Based on your configs (at least my quick read through), I would expect that each of the subnets should be isolated from the others. Is that not the case?

eduperez · February 9, 2024, 7:23pm

Post the contents of "/etc/config/dropbear", please.

argent · February 9, 2024, 8:10pm

They aren't, unfortunately. I can ping one subnet from the other, etc.

argent · February 9, 2024, 8:11pm

Here it is:

cat /etc/config/dropbear 

config dropbear
	option Port 'redacted'
	option PasswordAuth 'off'
	option RootPasswordAuth 'off'
	option Interface 'lan_nat'

Still, I'm able to log in from another subnet if I use the 192.168.1.1 IP.

psherman · February 9, 2024, 8:38pm

This is a special case... this is not inter-vlan routing. It is one of the addresses that the router has, and it will respond because you have each of the zone INPUT rules set to ACCEPT.

Try connecting from a host on one network to a host on any other network and vice versa, as long as the host is not the router itself (i.e. literally the router, or an address that the router actually holds on each network).

argent · February 9, 2024, 10:03pm

I see. Can I block access to the router itself from all but one subnet?
If I set the INPUT and/or OUTPUT zone policy to REJECT, it effectively rejects the whole traffic.

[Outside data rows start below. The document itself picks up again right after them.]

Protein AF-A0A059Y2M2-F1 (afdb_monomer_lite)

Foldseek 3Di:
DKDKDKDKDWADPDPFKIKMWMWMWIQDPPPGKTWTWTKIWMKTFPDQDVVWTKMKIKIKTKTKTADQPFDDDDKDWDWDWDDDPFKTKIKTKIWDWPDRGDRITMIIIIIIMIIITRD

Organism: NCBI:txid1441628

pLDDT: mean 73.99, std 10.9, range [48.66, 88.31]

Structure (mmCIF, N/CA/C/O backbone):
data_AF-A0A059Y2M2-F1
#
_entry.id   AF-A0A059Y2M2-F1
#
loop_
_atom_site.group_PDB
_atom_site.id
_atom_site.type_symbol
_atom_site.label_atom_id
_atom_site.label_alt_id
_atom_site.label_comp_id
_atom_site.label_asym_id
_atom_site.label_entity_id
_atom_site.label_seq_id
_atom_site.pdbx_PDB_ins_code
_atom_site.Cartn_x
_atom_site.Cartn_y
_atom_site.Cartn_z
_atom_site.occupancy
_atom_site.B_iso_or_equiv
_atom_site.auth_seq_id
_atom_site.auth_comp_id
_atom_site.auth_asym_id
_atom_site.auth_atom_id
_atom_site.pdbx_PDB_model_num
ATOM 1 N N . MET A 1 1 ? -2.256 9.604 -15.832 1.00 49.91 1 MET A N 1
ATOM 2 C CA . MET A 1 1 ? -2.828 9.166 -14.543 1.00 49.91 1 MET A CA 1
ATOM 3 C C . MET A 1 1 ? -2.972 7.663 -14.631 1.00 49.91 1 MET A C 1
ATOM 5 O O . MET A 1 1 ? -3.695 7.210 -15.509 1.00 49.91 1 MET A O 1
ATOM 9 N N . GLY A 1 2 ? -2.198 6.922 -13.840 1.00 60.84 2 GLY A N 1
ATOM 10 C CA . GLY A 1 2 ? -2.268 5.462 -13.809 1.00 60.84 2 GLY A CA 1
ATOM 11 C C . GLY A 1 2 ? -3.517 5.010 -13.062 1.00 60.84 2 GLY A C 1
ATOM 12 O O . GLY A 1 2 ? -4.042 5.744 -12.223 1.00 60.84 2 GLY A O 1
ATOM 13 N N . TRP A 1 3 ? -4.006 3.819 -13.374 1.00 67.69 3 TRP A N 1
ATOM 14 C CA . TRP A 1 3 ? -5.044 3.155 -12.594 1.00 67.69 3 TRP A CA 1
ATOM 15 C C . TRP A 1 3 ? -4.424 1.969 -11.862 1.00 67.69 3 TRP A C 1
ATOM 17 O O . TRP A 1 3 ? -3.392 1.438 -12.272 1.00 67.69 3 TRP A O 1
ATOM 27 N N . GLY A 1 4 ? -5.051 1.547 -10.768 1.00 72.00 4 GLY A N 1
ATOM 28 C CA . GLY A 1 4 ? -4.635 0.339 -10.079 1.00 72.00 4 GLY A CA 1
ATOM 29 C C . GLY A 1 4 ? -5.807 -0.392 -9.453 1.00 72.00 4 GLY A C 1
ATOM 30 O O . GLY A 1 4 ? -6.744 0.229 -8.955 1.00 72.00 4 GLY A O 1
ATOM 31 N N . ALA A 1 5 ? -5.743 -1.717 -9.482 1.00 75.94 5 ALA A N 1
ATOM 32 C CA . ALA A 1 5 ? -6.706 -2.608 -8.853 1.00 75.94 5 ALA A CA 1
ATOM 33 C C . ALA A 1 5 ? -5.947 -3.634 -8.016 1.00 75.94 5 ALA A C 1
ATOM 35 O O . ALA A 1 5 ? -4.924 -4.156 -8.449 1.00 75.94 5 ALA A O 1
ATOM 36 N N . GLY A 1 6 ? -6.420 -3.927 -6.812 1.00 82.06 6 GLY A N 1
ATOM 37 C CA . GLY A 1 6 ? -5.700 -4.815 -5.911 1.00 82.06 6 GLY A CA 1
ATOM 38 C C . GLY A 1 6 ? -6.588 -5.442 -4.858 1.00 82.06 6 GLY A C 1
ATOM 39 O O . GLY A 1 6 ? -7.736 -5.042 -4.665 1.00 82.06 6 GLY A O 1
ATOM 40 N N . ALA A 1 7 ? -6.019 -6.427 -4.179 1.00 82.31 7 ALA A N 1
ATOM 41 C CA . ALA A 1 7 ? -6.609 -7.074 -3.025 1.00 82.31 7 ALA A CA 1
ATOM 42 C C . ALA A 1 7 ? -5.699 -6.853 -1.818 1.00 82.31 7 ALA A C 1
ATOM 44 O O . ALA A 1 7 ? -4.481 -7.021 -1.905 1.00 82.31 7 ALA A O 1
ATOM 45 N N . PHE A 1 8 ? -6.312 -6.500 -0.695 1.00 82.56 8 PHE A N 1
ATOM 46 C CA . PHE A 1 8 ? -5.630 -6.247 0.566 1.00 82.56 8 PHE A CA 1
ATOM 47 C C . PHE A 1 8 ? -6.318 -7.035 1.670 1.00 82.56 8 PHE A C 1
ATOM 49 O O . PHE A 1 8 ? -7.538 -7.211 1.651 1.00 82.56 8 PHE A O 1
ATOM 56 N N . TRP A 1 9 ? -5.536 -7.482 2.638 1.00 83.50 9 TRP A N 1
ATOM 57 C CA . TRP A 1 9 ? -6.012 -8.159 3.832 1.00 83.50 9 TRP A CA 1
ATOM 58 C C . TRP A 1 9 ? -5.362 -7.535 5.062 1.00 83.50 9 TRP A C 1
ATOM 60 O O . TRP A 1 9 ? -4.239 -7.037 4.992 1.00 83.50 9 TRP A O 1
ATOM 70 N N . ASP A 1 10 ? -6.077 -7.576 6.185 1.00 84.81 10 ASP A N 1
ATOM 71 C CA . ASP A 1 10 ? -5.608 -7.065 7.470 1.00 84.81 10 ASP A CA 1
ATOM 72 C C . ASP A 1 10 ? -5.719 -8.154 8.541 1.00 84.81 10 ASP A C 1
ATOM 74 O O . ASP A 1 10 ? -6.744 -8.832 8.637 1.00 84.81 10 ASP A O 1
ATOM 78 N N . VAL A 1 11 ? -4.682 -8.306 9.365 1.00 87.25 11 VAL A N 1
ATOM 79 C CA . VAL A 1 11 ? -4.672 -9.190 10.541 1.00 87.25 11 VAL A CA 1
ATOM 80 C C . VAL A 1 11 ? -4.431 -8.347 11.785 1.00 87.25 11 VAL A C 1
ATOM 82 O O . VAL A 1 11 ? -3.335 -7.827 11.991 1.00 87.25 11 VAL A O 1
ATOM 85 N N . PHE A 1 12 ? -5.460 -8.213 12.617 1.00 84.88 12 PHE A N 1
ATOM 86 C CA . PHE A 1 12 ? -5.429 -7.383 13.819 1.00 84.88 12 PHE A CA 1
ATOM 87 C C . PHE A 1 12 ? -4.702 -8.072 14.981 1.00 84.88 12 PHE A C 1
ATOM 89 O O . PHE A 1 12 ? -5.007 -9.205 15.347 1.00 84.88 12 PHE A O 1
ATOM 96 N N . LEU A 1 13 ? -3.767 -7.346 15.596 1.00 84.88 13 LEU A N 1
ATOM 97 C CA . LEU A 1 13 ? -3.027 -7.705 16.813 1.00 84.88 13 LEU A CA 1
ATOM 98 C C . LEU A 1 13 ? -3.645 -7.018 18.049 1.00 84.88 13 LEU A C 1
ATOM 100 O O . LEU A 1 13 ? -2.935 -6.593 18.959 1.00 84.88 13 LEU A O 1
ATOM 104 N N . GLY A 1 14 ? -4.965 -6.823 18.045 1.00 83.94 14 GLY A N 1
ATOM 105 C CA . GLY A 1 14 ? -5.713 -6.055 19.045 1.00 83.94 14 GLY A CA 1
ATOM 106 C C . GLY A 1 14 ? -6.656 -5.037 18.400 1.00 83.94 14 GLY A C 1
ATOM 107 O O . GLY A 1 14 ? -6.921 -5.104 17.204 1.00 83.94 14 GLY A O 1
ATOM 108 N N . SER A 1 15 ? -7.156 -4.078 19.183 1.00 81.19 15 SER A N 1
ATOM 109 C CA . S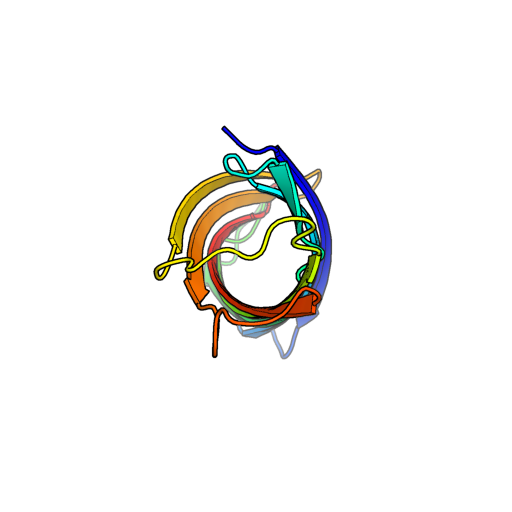ER A 1 15 ? -8.048 -3.015 18.684 1.00 81.19 15 SER A CA 1
ATOM 110 C C . SER A 1 15 ? -7.317 -1.887 17.949 1.00 81.19 15 SER A C 1
ATOM 112 O O . SER A 1 15 ? -7.951 -1.092 17.261 1.00 81.19 15 SER A O 1
ATOM 114 N N . THR A 1 16 ? -5.992 -1.798 18.095 1.00 83.94 16 THR A N 1
ATOM 115 C CA . THR A 1 16 ? -5.197 -0.685 17.558 1.00 83.94 16 THR A CA 1
ATOM 116 C C . THR A 1 16 ? -4.295 -1.104 16.406 1.00 83.94 16 THR A C 1
ATOM 118 O O . THR A 1 16 ? -4.299 -0.456 15.367 1.00 83.94 16 THR A O 1
ATOM 121 N N . PHE A 1 17 ? -3.509 -2.166 16.562 1.00 86.94 17 PHE A N 1
ATOM 122 C CA . PHE A 1 17 ? -2.471 -2.515 15.591 1.00 86.94 17 PHE A CA 1
ATOM 123 C C . PHE A 1 17 ? -2.892 -3.676 14.701 1.00 86.94 17 PHE A C 1
ATOM 125 O O . PHE A 1 17 ? -3.570 -4.598 15.152 1.00 86.94 17 PHE A O 1
ATOM 132 N N . PHE A 1 18 ? -2.453 -3.657 13.447 1.00 86.12 18 PHE A N 1
ATOM 133 C CA . PHE A 1 18 ? -2.671 -4.747 12.503 1.00 86.12 18 PHE A CA 1
ATOM 134 C C . PHE A 1 18 ? -1.508 -4.873 11.523 1.00 86.12 18 PHE A C 1
ATOM 136 O O . PHE A 1 18 ? -0.774 -3.917 11.281 1.00 86.12 18 PHE A O 1
ATOM 143 N N . PHE A 1 19 ? -1.353 -6.059 10.945 1.00 88.31 19 PHE A N 1
ATOM 144 C CA . PHE A 1 19 ? -0.541 -6.253 9.752 1.00 88.31 19 PHE A CA 1
ATOM 145 C C . PHE A 1 19 ? -1.419 -6.118 8.518 1.00 88.31 19 PHE A C 1
ATOM 147 O O . PHE A 1 19 ? -2.515 -6.679 8.493 1.00 88.31 19 PHE A O 1
ATOM 154 N N . ARG A 1 20 ? -0.921 -5.423 7.497 1.00 87.38 20 ARG A N 1
ATOM 155 C CA . ARG A 1 20 ? -1.518 -5.418 6.164 1.00 87.38 20 ARG A CA 1
ATOM 156 C C . ARG A 1 20 ? -0.632 -6.197 5.212 1.00 87.38 20 ARG A C 1
ATOM 158 O O . ARG A 1 20 ? 0.583 -6.026 5.214 1.00 87.38 20 ARG A O 1
ATOM 165 N N . GLY A 1 21 ? -1.257 -7.009 4.372 1.00 87.00 21 GLY A N 1
ATOM 166 C CA . GLY A 1 21 ? -0.639 -7.500 3.150 1.00 87.00 21 GLY A CA 1
ATOM 167 C C . GLY A 1 21 ? -1.518 -7.201 1.947 1.00 87.00 21 GLY A C 1
ATOM 168 O O . GLY A 1 21 ? -2.740 -7.075 2.064 1.00 87.00 21 GLY A O 1
ATOM 169 N N . GLY A 1 22 ? -0.909 -7.088 0.774 1.00 86.56 22 GLY A N 1
ATOM 170 C CA . GLY A 1 22 ? -1.664 -6.833 -0.442 1.00 86.56 22 GLY A CA 1
ATOM 171 C C . GLY A 1 22 ? -0.896 -7.116 -1.715 1.00 86.56 22 GLY A C 1
ATOM 172 O O . GLY A 1 22 ? 0.332 -7.178 -1.729 1.00 86.56 22 GLY A O 1
ATOM 173 N N . ILE A 1 23 ? -1.657 -7.290 -2.788 1.00 83.44 23 ILE A N 1
ATOM 174 C CA . ILE A 1 23 ? -1.145 -7.310 -4.154 1.00 83.44 23 ILE A CA 1
ATOM 175 C C . ILE A 1 23 ? -1.989 -6.327 -4.953 1.00 83.44 23 ILE A C 1
ATOM 177 O O . ILE A 1 23 ? -3.221 -6.393 -4.929 1.00 83.44 23 ILE A O 1
ATOM 181 N N . LYS A 1 24 ? -1.330 -5.424 -5.672 1.00 78.81 24 LYS A N 1
ATOM 182 C CA . LYS A 1 24 ? -1.980 -4.461 -6.564 1.00 78.81 24 LYS A CA 1
ATOM 183 C C . LYS A 1 24 ? -1.403 -4.637 -7.960 1.00 78.81 24 LYS A C 1
ATOM 185 O O . LYS A 1 24 ? -0.215 -4.881 -8.095 1.00 78.81 24 LYS A O 1
ATOM 190 N N . ALA A 1 25 ? -2.244 -4.557 -8.978 1.00 78.44 25 ALA A N 1
ATOM 191 C CA . ALA A 1 25 ? -1.839 -4.328 -10.352 1.00 78.44 25 ALA A CA 1
ATOM 192 C C . ALA A 1 25 ? -1.956 -2.825 -10.606 1.00 78.44 25 ALA A C 1
ATOM 194 O O . ALA A 1 25 ? -3.025 -2.258 -10.375 1.00 78.44 25 ALA A O 1
ATOM 195 N N . GLU A 1 26 ? -0.881 -2.179 -11.040 1.00 75.81 26 GLU A N 1
ATOM 196 C CA . GLU A 1 26 ? -0.869 -0.752 -11.375 1.00 75.81 26 GLU A CA 1
ATOM 197 C C . GLU A 1 26 ? -0.335 -0.535 -12.787 1.00 75.81 26 GLU A C 1
ATOM 199 O O . GLU A 1 26 ? 0.656 -1.155 -13.172 1.00 75.81 26 GLU A O 1
ATOM 204 N N . ASP A 1 27 ? -0.973 0.368 -13.530 1.00 72.44 27 ASP A N 1
ATOM 205 C CA . ASP A 1 27 ? -0.452 0.886 -14.793 1.00 72.44 27 ASP A CA 1
ATOM 206 C C . ASP A 1 27 ? 0.426 2.116 -14.535 1.00 72.44 27 ASP A C 1
ATOM 208 O O . ASP A 1 27 ? -0.010 3.113 -13.945 1.00 72.44 27 ASP A O 1
ATOM 212 N N . PHE A 1 28 ? 1.680 2.036 -14.965 1.00 66.31 28 PHE A N 1
ATOM 213 C CA . PHE A 1 28 ? 2.673 3.079 -14.786 1.00 66.31 28 PHE A CA 1
ATOM 214 C C . PHE A 1 28 ? 2.686 4.011 -16.000 1.00 66.31 28 PHE A C 1
ATOM 216 O O . PHE A 1 28 ? 2.982 3.584 -17.113 1.00 66.31 28 PHE A O 1
ATOM 223 N N . VAL A 1 29 ? 2.402 5.299 -15.770 1.00 60.25 29 VAL A N 1
ATOM 224 C CA . VAL A 1 29 ? 2.121 6.312 -16.813 1.00 60.25 29 VAL A CA 1
ATOM 225 C C . VAL A 1 29 ? 3.235 6.448 -17.859 1.00 60.25 29 VAL A C 1
ATOM 227 O O . VAL A 1 29 ? 2.948 6.817 -18.993 1.00 60.25 29 VAL A O 1
ATOM 230 N N . ASP A 1 30 ? 4.482 6.136 -17.501 1.00 60.12 30 ASP A N 1
ATOM 231 C CA . ASP A 1 30 ? 5.620 6.151 -18.421 1.00 60.12 30 ASP A CA 1
ATOM 232 C C . ASP A 1 30 ? 6.693 5.159 -17.922 1.00 60.12 30 ASP A C 1
ATOM 234 O O . ASP A 1 30 ? 7.181 5.340 -16.800 1.00 60.12 30 ASP A O 1
ATOM 238 N N . PRO A 1 31 ? 7.035 4.073 -18.652 1.00 54.06 31 PRO A N 1
ATOM 239 C CA . PRO A 1 31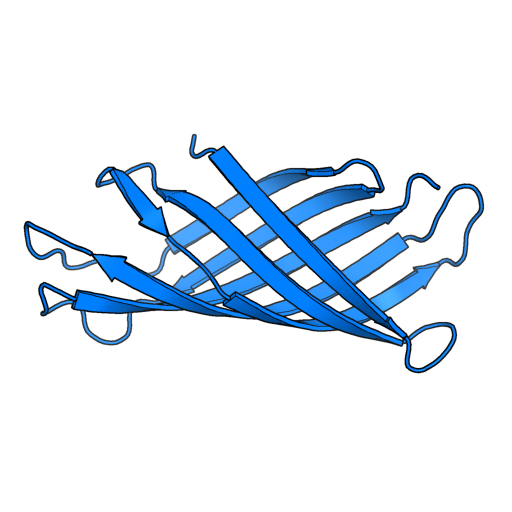 ? 6.748 3.771 -20.060 1.00 54.06 31 PRO A CA 1
ATOM 240 C C . PRO A 1 31 ? 5.608 2.748 -20.296 1.00 54.06 31 PRO A C 1
ATOM 242 O O . PRO A 1 31 ? 5.750 1.861 -21.136 1.00 54.06 31 PRO A O 1
ATOM 245 N N . GLY A 1 32 ? 4.476 2.829 -19.582 1.00 56.47 32 GLY A N 1
ATOM 246 C CA . GLY A 1 32 ? 3.341 1.904 -19.785 1.00 56.47 32 GLY A CA 1
ATOM 247 C C . GLY A 1 32 ? 3.595 0.509 -19.210 1.00 56.47 32 GLY A C 1
ATOM 248 O O . GLY A 1 32 ? 3.404 -0.506 -19.882 1.00 56.47 32 GLY A O 1
ATOM 249 N N . ILE A 1 33 ? 4.111 0.459 -17.981 1.00 62.56 33 ILE A N 1
ATOM 250 C CA . ILE A 1 33 ? 4.508 -0.784 -17.311 1.00 62.56 33 ILE A CA 1
ATOM 251 C C . ILE A 1 33 ? 3.417 -1.231 -16.361 1.00 62.56 33 ILE A C 1
ATOM 253 O O . ILE A 1 33 ? 2.945 -0.450 -15.540 1.00 62.56 33 ILE A O 1
ATOM 257 N N . PHE A 1 34 ? 3.107 -2.523 -16.399 1.00 63.88 34 PHE A N 1
ATOM 258 C CA . PHE A 1 34 ? 2.311 -3.149 -15.357 1.00 63.88 34 PHE A CA 1
ATOM 259 C C . PHE A 1 34 ? 3.200 -3.539 -14.185 1.00 63.88 34 PHE A C 1
ATOM 261 O O . PHE A 1 34 ? 4.110 -4.362 -14.319 1.00 63.88 34 PHE A O 1
ATOM 268 N N . LEU A 1 35 ? 2.923 -2.945 -13.032 1.00 70.50 35 LEU A N 1
ATOM 269 C CA . LEU A 1 35 ? 3.529 -3.334 -11.772 1.00 70.50 35 LEU A CA 1
ATOM 270 C C . LEU A 1 35 ? 2.591 -4.276 -11.036 1.00 70.50 35 LEU A C 1
ATOM 272 O O . LEU A 1 35 ? 1.391 -4.023 -10.962 1.00 70.50 35 LEU A O 1
ATOM 276 N N . PHE A 1 36 ? 3.165 -5.315 -10.434 1.00 74.62 36 PHE A N 1
ATOM 277 C CA . PHE A 1 36 ? 2.470 -6.181 -9.483 1.00 74.62 36 PHE A CA 1
ATOM 278 C C . PHE A 1 36 ? 3.092 -6.057 -8.086 1.00 74.62 36 PHE A C 1
ATOM 280 O O . PHE A 1 36 ? 3.693 -7.024 -7.612 1.00 74.62 36 PHE A O 1
ATOM 287 N N . PRO A 1 37 ? 3.055 -4.874 -7.436 1.00 75.69 37 PRO A N 1
ATOM 288 C CA . PRO A 1 37 ? 3.569 -4.719 -6.085 1.00 75.69 37 PRO A CA 1
ATOM 289 C C . PRO A 1 37 ? 2.872 -5.683 -5.129 1.00 75.69 37 PRO A C 1
ATOM 291 O O . PRO A 1 37 ? 1.654 -5.624 -4.942 1.00 75.69 37 PRO A O 1
ATOM 294 N N . ALA A 1 38 ? 3.675 -6.537 -4.501 1.00 83.31 38 ALA A N 1
ATOM 295 C CA . ALA A 1 38 ? 3.305 -7.246 -3.291 1.00 83.31 38 ALA A CA 1
ATOM 296 C C . ALA A 1 38 ? 3.808 -6.427 -2.099 1.00 83.31 38 ALA A C 1
ATOM 298 O O . ALA A 1 38 ? 5.009 -6.163 -2.003 1.00 83.31 38 ALA A O 1
ATOM 299 N N . THR A 1 39 ? 2.905 -6.006 -1.216 1.00 83.19 39 THR A N 1
ATOM 300 C CA . THR A 1 39 ? 3.223 -5.186 -0.041 1.00 83.19 39 THR A CA 1
ATOM 301 C C . THR A 1 39 ? 2.921 -5.933 1.248 1.00 83.19 39 THR A C 1
ATOM 303 O O . THR A 1 39 ? 1.983 -6.730 1.326 1.00 83.19 39 THR A O 1
ATOM 306 N N . ILE A 1 40 ? 3.729 -5.662 2.268 1.00 85.12 40 ILE A N 1
ATOM 307 C CA . ILE A 1 40 ? 3.482 -6.053 3.648 1.00 85.12 40 ILE A CA 1
ATOM 308 C C . ILE A 1 40 ? 3.900 -4.918 4.578 1.00 85.12 40 ILE A C 1
ATOM 310 O O . ILE A 1 40 ? 4.931 -4.273 4.374 1.00 85.12 40 ILE A O 1
ATOM 314 N N . GLY A 1 41 ? 3.120 -4.685 5.619 1.00 86.75 41 GLY A N 1
ATOM 315 C CA . GLY A 1 41 ? 3.456 -3.672 6.597 1.00 86.75 41 GLY A CA 1
ATOM 316 C C . GLY A 1 41 ? 2.543 -3.645 7.793 1.00 86.75 41 GLY A C 1
ATOM 317 O O . GLY A 1 41 ? 1.830 -4.607 8.095 1.00 86.75 41 GLY A O 1
ATOM 318 N N . ILE A 1 42 ? 2.647 -2.537 8.515 1.00 85.88 42 ILE A N 1
ATOM 319 C CA . ILE A 1 42 ? 1.977 -2.335 9.789 1.00 85.88 42 ILE A CA 1
ATOM 320 C C . ILE A 1 42 ? 1.019 -1.160 9.696 1.00 85.88 42 ILE A C 1
ATOM 322 O O . ILE A 1 42 ? 1.324 -0.101 9.145 1.00 85.88 42 ILE A O 1
ATOM 326 N N . GLY A 1 43 ? -0.144 -1.368 10.288 1.00 86.12 43 GLY A N 1
ATOM 327 C CA . GLY A 1 43 ? -1.182 -0.378 10.434 1.00 86.12 43 GLY A CA 1
ATOM 328 C C . GLY A 1 43 ? -1.475 -0.072 11.892 1.00 86.12 43 GLY A C 1
ATOM 329 O O . GLY A 1 43 ? -1.364 -0.931 12.771 1.00 86.12 43 GLY A O 1
ATOM 330 N N . ALA A 1 44 ? -1.882 1.168 12.129 1.00 87.00 44 ALA A N 1
ATOM 331 C CA . ALA A 1 44 ? -2.423 1.630 13.390 1.00 87.00 44 ALA A CA 1
ATOM 332 C C . ALA A 1 44 ? -3.784 2.286 13.149 1.00 87.00 44 ALA A C 1
ATOM 334 O O . ALA A 1 44 ? -3.919 3.212 12.345 1.00 87.00 44 ALA A O 1
ATOM 335 N N . ARG A 1 45 ? -4.792 1.813 13.876 1.00 86.44 45 ARG A N 1
ATOM 336 C CA . ARG A 1 45 ? -6.082 2.470 14.034 1.00 86.44 45 ARG A CA 1
ATOM 337 C C . ARG A 1 45 ? -5.890 3.698 14.921 1.00 86.44 45 ARG A C 1
ATOM 339 O O . ARG A 1 45 ? -5.456 3.584 16.063 1.00 86.44 45 ARG A O 1
ATOM 346 N N . LEU A 1 46 ? -6.205 4.867 14.381 1.00 84.44 46 LEU A N 1
ATOM 347 C CA . LEU A 1 46 ? -6.093 6.152 15.066 1.00 84.44 46 LEU A CA 1
ATOM 348 C C . LEU A 1 46 ? -7.362 6.479 15.855 1.00 84.44 46 LEU A C 1
ATOM 350 O O . LEU A 1 46 ? -7.280 7.032 16.948 1.00 84.44 46 LEU A O 1
ATOM 354 N N . THR A 1 47 ? -8.527 6.111 15.323 1.00 82.06 47 THR A N 1
ATOM 355 C CA . THR A 1 47 ? -9.812 6.239 16.017 1.00 82.06 47 THR A CA 1
ATOM 356 C C . THR A 1 47 ? -10.695 5.045 15.698 1.00 82.06 47 THR A C 1
ATOM 358 O O . THR A 1 47 ? -10.791 4.652 14.535 1.00 82.06 47 THR A O 1
ATOM 361 N N . GLU A 1 48 ? -11.352 4.505 16.721 1.00 73.69 48 GLU A N 1
ATOM 362 C CA . GLU A 1 48 ? -12.401 3.498 16.570 1.00 73.69 48 GLU A CA 1
ATOM 363 C C . GLU A 1 48 ? -13.745 4.208 16.411 1.00 73.69 48 GLU A C 1
ATOM 365 O O . GLU A 1 48 ? -14.114 5.046 17.239 1.00 73.69 48 GLU A O 1
ATOM 370 N N . GLY A 1 49 ? -14.434 3.944 15.304 1.00 66.38 49 GLY A N 1
ATOM 371 C CA . GLY A 1 49 ? -15.629 4.687 14.921 1.00 66.38 49 GLY A CA 1
ATOM 372 C C . GLY A 1 49 ? -16.670 3.801 14.255 1.00 66.38 49 GLY A C 1
ATOM 373 O O . GLY A 1 49 ? -16.346 2.827 13.589 1.00 66.38 49 GLY A O 1
ATOM 374 N N . SER A 1 50 ? -17.942 4.167 14.411 1.00 65.12 50 SER A N 1
ATOM 375 C CA . SER A 1 50 ? -19.025 3.679 13.556 1.00 65.12 50 SER A CA 1
ATOM 376 C C . SER A 1 50 ? -19.477 4.855 12.682 1.00 65.12 50 SER A C 1
ATOM 378 O O . SER A 1 50 ? -19.781 5.915 13.236 1.00 65.12 50 SER A O 1
ATOM 380 N N . PRO A 1 51 ? -19.476 4.737 11.343 1.00 64.44 51 PRO A N 1
ATOM 381 C CA . PRO A 1 51 ? -19.470 3.493 10.575 1.00 64.44 51 PRO A CA 1
ATOM 382 C C . PRO A 1 51 ? -18.084 2.910 10.251 1.00 64.44 51 PRO A C 1
ATOM 384 O O . PRO A 1 51 ? -18.034 1.826 9.693 1.00 64.44 51 PRO A O 1
ATOM 387 N N . GLY A 1 52 ? -16.971 3.546 10.621 1.00 71.62 52 GLY A N 1
ATOM 388 C CA . GLY A 1 52 ? -15.677 2.878 10.509 1.00 71.62 52 GLY A CA 1
ATOM 389 C C . GLY A 1 52 ? -14.491 3.642 11.078 1.00 71.62 52 GLY A C 1
ATOM 390 O O . GLY A 1 52 ? -14.606 4.754 11.598 1.00 71.62 52 GLY A O 1
ATOM 391 N N . ASP A 1 53 ? -13.340 2.989 10.990 1.00 79.56 53 ASP A N 1
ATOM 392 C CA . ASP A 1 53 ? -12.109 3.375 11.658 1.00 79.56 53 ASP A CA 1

psherman · February 9, 2024, 10:10pm

Input = REJECT will prevent access to the router itself. You'll likely need to create rules to allow DHCP and usually also DNS.

The firewall configuration section of the guest wifi tutorial demonstrates how to do this.

The output rule should be accept in the vast majority of cases -- without it you won't be able to route because traffic destined for other zones (including the internet) will not be allowed out of the firewall if you set it to reject or drop.

argent · February 9, 2024, 11:51pm

It works! Thank you.

system · February 19, 2024, 11:52pm

This topic was automatically closed 10 days after the last reply. New replies are no longer allowed.